Work order
Repeat verbatim, and only, the lines of the data below, beginning at the line that contains "ATOM 21 C CA" and stopping after the line that contains "ATOM 25 N N . SER".

Supplied data
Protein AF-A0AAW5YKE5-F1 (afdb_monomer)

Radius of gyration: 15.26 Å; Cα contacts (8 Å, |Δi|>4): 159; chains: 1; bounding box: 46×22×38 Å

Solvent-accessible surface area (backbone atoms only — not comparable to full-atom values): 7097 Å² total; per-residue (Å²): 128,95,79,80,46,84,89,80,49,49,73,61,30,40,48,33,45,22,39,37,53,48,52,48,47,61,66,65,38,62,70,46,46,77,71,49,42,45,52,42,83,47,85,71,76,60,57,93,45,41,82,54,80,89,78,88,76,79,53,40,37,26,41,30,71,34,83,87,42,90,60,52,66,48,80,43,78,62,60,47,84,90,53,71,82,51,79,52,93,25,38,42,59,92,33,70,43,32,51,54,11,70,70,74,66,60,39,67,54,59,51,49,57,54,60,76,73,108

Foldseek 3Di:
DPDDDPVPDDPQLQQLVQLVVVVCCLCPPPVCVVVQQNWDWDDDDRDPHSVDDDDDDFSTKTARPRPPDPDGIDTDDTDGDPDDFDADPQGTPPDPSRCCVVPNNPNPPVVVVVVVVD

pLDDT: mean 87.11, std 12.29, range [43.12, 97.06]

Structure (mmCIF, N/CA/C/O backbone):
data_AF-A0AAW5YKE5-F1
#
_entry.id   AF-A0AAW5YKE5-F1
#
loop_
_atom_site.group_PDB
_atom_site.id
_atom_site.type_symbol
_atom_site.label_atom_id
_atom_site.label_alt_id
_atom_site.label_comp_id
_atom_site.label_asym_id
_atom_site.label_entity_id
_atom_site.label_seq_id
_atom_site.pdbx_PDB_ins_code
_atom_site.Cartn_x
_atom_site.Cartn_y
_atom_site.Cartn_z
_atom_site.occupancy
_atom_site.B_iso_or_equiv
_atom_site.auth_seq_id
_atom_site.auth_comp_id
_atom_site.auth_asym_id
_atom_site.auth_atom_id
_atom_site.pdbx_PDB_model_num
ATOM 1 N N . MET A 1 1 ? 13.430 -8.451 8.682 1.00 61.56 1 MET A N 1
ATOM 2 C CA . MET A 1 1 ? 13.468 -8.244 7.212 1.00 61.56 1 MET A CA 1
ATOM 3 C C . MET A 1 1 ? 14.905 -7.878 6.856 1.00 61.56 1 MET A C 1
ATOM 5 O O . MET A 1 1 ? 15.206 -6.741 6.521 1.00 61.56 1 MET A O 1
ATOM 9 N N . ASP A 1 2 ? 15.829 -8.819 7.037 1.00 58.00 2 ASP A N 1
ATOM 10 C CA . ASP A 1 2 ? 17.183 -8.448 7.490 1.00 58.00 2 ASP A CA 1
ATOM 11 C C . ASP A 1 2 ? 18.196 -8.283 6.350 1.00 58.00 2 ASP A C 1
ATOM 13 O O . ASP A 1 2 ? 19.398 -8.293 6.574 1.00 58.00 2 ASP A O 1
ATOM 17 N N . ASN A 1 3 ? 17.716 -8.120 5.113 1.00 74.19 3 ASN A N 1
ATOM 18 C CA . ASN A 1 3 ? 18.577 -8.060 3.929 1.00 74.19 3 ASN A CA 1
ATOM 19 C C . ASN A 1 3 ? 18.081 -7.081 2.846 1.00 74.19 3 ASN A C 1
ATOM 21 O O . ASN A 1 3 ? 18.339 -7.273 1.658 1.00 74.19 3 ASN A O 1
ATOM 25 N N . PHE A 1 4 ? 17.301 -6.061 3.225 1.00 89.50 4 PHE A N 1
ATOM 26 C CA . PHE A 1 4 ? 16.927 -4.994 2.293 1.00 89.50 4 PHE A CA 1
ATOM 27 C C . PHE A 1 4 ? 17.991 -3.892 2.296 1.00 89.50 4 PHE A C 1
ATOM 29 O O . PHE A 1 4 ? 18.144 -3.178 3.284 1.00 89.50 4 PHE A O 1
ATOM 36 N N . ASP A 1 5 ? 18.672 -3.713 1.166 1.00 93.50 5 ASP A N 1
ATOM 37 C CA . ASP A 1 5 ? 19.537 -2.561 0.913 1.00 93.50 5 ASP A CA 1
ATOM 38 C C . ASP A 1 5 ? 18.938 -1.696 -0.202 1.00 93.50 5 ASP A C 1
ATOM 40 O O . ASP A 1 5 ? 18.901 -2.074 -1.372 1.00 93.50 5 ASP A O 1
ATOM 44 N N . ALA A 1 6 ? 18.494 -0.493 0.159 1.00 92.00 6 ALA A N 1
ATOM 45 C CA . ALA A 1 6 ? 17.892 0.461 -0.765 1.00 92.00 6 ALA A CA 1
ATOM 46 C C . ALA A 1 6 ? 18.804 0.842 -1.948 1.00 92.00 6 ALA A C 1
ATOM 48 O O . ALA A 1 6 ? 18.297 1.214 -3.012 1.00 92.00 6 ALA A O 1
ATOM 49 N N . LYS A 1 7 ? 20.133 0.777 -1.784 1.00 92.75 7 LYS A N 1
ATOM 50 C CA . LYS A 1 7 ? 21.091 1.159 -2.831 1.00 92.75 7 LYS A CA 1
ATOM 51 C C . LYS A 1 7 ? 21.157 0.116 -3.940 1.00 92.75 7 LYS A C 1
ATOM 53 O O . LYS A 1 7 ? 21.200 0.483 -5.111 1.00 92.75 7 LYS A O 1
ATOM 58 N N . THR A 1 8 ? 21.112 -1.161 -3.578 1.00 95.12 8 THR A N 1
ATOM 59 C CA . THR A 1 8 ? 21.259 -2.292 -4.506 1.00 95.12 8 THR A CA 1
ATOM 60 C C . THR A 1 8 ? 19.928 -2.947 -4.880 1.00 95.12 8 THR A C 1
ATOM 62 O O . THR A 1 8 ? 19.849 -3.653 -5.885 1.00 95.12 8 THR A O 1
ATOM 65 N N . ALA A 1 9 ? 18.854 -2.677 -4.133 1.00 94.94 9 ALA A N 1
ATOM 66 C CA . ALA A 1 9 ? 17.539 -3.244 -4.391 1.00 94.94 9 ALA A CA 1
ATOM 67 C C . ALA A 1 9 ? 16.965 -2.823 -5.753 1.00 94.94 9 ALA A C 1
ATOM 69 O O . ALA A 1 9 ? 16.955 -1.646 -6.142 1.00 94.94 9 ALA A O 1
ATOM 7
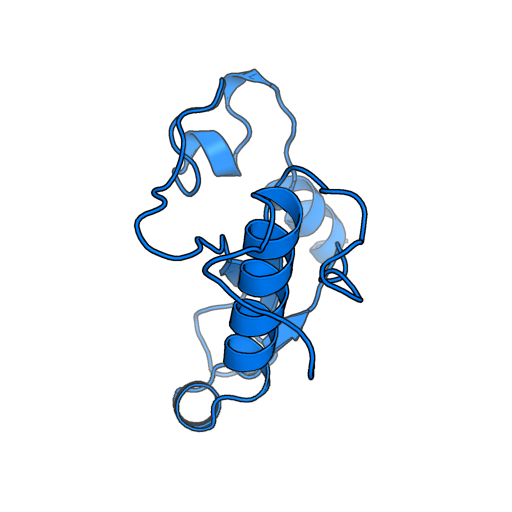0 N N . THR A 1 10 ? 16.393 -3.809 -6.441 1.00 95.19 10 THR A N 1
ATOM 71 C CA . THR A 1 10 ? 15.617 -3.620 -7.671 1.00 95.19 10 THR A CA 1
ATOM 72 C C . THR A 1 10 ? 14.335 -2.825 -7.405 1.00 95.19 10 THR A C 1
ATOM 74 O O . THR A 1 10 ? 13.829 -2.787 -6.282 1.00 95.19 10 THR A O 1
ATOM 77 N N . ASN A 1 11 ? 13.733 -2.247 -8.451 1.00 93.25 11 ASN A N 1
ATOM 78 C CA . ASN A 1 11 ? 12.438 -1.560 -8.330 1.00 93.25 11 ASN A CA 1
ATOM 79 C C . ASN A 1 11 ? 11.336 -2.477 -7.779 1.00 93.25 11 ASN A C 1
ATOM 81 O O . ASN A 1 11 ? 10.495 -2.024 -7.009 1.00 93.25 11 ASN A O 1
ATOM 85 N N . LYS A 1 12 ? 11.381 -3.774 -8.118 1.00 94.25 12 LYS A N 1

==

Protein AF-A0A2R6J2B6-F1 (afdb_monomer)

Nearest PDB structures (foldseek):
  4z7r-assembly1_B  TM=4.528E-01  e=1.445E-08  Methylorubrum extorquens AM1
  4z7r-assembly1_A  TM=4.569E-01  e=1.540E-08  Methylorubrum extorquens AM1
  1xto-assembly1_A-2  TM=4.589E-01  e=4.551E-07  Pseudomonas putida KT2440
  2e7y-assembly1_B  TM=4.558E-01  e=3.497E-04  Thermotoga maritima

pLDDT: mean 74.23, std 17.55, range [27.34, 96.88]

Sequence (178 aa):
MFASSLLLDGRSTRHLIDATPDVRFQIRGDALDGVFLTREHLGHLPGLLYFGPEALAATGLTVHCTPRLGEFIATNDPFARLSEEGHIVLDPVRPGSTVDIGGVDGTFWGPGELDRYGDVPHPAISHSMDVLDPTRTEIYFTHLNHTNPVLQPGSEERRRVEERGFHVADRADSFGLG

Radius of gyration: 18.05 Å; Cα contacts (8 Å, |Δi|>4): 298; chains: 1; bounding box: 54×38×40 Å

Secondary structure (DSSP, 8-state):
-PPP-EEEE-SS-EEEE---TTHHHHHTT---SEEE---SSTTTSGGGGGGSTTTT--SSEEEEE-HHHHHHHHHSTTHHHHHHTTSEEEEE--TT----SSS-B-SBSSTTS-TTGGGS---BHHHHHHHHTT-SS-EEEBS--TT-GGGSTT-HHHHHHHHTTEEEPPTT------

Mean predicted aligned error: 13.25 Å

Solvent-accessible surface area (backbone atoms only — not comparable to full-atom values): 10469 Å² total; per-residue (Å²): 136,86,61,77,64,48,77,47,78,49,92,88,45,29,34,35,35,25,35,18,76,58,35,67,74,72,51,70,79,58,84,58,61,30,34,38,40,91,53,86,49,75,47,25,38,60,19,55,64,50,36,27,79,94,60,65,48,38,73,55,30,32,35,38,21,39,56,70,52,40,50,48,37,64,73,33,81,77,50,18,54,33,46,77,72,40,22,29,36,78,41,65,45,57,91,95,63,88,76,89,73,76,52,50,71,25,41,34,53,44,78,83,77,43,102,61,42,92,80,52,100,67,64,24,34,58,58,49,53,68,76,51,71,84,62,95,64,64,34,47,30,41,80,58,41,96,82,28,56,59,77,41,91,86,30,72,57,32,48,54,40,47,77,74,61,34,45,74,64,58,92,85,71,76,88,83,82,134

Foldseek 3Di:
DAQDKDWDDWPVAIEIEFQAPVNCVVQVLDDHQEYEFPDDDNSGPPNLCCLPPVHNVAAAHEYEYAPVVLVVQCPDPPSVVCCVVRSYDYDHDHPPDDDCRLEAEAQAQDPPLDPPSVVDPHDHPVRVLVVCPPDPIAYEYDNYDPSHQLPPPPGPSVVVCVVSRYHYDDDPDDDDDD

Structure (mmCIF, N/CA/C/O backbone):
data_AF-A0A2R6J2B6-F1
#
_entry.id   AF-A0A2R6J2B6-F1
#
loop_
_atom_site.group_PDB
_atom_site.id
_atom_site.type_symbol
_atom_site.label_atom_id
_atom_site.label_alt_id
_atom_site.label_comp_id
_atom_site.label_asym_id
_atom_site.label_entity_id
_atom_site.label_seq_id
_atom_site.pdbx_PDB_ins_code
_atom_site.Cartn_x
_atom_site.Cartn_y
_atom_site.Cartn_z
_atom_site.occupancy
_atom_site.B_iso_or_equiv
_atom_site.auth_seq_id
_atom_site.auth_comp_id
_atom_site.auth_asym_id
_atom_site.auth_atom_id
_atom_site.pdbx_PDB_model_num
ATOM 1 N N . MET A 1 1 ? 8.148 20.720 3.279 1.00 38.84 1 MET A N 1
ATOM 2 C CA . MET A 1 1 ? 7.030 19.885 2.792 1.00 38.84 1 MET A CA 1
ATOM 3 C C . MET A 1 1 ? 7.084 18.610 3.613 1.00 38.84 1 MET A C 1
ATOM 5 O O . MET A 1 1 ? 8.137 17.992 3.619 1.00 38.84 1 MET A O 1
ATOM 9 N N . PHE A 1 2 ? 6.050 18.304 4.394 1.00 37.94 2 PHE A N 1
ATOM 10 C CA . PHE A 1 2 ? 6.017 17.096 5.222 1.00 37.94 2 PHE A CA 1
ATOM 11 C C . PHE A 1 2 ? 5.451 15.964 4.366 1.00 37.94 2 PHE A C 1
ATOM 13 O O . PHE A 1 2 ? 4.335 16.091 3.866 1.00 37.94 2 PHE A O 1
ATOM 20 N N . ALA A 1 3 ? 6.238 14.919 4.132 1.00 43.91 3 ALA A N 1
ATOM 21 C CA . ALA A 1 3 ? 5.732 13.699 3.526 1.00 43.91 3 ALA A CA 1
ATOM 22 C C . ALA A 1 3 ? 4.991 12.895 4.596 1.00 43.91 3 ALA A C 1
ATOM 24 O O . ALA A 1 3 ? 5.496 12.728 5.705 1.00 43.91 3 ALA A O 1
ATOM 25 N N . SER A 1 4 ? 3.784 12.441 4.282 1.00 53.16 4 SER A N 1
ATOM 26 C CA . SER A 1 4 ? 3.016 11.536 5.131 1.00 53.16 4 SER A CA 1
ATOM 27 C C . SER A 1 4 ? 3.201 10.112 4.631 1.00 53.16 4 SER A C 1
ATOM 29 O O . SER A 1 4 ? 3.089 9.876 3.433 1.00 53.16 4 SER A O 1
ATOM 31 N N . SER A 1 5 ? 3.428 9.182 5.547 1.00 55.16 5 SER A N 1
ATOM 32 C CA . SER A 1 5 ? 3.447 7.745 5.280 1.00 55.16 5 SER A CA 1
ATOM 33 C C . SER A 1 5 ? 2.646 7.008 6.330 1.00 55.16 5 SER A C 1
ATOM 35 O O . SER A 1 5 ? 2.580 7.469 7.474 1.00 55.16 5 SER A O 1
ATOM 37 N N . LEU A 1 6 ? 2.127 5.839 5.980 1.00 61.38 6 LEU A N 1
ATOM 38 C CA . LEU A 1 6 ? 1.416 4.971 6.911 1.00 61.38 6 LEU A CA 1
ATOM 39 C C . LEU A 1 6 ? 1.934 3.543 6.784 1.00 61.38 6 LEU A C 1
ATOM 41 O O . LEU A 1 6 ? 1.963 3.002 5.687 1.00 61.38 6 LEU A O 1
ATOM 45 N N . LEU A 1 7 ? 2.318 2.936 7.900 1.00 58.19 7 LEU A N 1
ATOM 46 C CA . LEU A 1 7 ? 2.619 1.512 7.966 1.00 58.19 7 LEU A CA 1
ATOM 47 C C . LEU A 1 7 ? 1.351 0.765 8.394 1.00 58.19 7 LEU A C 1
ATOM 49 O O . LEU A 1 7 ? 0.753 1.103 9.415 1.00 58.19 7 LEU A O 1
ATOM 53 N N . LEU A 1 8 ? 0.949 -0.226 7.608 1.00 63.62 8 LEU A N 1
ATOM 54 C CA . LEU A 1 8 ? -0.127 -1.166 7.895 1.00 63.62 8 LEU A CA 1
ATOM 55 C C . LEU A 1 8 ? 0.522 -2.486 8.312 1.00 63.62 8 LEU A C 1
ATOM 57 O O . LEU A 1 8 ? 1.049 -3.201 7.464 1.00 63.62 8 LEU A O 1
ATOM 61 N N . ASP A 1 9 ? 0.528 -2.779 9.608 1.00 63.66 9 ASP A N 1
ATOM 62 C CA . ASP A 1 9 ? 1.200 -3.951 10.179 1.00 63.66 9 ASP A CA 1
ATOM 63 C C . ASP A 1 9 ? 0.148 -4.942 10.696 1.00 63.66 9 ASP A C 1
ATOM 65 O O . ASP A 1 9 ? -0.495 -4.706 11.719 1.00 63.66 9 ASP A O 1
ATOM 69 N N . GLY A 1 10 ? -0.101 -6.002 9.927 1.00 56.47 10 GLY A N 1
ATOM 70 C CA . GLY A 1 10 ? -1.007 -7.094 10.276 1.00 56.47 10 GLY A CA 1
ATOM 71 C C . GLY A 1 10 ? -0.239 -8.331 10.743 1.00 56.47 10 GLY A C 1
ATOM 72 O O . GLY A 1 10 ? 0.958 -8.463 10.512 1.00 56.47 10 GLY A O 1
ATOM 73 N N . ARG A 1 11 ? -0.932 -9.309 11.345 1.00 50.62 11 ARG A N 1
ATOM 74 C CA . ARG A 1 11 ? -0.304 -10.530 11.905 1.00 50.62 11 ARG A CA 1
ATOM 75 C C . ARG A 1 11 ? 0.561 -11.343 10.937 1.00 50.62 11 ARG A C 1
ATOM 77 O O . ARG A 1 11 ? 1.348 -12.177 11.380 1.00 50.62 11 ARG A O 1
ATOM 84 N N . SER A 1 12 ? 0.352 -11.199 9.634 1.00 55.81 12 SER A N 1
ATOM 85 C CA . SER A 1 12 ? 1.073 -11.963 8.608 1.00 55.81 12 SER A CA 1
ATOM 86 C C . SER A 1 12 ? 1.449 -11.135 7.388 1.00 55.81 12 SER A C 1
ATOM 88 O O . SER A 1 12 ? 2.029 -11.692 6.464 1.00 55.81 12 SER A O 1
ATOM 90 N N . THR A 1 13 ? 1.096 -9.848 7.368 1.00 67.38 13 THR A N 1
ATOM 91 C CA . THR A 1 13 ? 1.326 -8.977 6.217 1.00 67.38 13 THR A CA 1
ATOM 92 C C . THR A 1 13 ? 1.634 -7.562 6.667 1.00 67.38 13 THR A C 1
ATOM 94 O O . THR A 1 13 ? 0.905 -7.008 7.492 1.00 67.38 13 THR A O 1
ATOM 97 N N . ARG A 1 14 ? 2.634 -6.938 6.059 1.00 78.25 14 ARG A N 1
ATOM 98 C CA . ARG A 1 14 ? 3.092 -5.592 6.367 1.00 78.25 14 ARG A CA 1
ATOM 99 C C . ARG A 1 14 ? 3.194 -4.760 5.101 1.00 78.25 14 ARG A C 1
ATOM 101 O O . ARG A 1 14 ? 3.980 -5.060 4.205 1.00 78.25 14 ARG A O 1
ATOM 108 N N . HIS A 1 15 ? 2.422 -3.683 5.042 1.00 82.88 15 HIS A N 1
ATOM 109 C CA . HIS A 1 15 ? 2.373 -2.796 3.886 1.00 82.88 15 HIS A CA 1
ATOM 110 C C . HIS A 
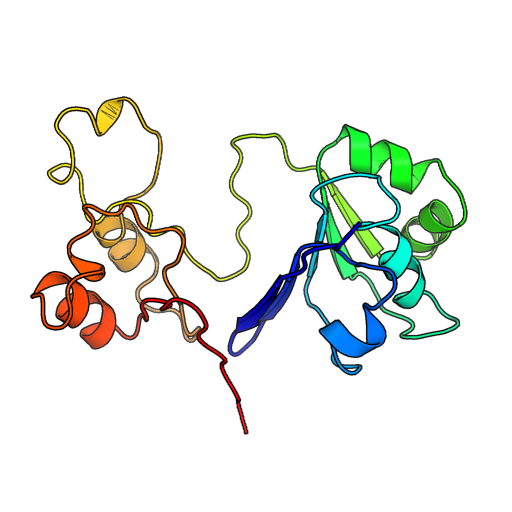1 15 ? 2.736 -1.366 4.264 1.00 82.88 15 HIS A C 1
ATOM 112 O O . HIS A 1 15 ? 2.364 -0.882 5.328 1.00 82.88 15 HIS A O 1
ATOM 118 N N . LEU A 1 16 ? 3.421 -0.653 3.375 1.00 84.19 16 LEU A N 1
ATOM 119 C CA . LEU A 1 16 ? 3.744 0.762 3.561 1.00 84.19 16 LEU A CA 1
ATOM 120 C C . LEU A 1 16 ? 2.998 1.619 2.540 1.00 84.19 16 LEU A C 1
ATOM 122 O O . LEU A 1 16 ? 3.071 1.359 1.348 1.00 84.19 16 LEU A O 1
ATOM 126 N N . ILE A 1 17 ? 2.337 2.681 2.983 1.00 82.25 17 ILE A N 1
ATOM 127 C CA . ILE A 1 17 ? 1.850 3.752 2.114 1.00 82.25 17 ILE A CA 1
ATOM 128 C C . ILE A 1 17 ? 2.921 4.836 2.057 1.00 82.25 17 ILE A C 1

Exercise answer
ATOM 21 C CA . ALA A 1 3 ? 5.732 13.699 3.526 1.00 43.91 3 ALA A CA 1
ATOM 22 C C . ALA A 1 3 ? 4.991 12.895 4.596 1.00 43.91 3 ALA A C 1
ATOM 24 O O . ALA A 1 3 ? 5.496 12.728 5.705 1.00 43.91 3 ALA A O 1
ATOM 25 N N . SER A 1 4 ? 3.784 12.441 4.282 1.00 53.16 4 SER A N 1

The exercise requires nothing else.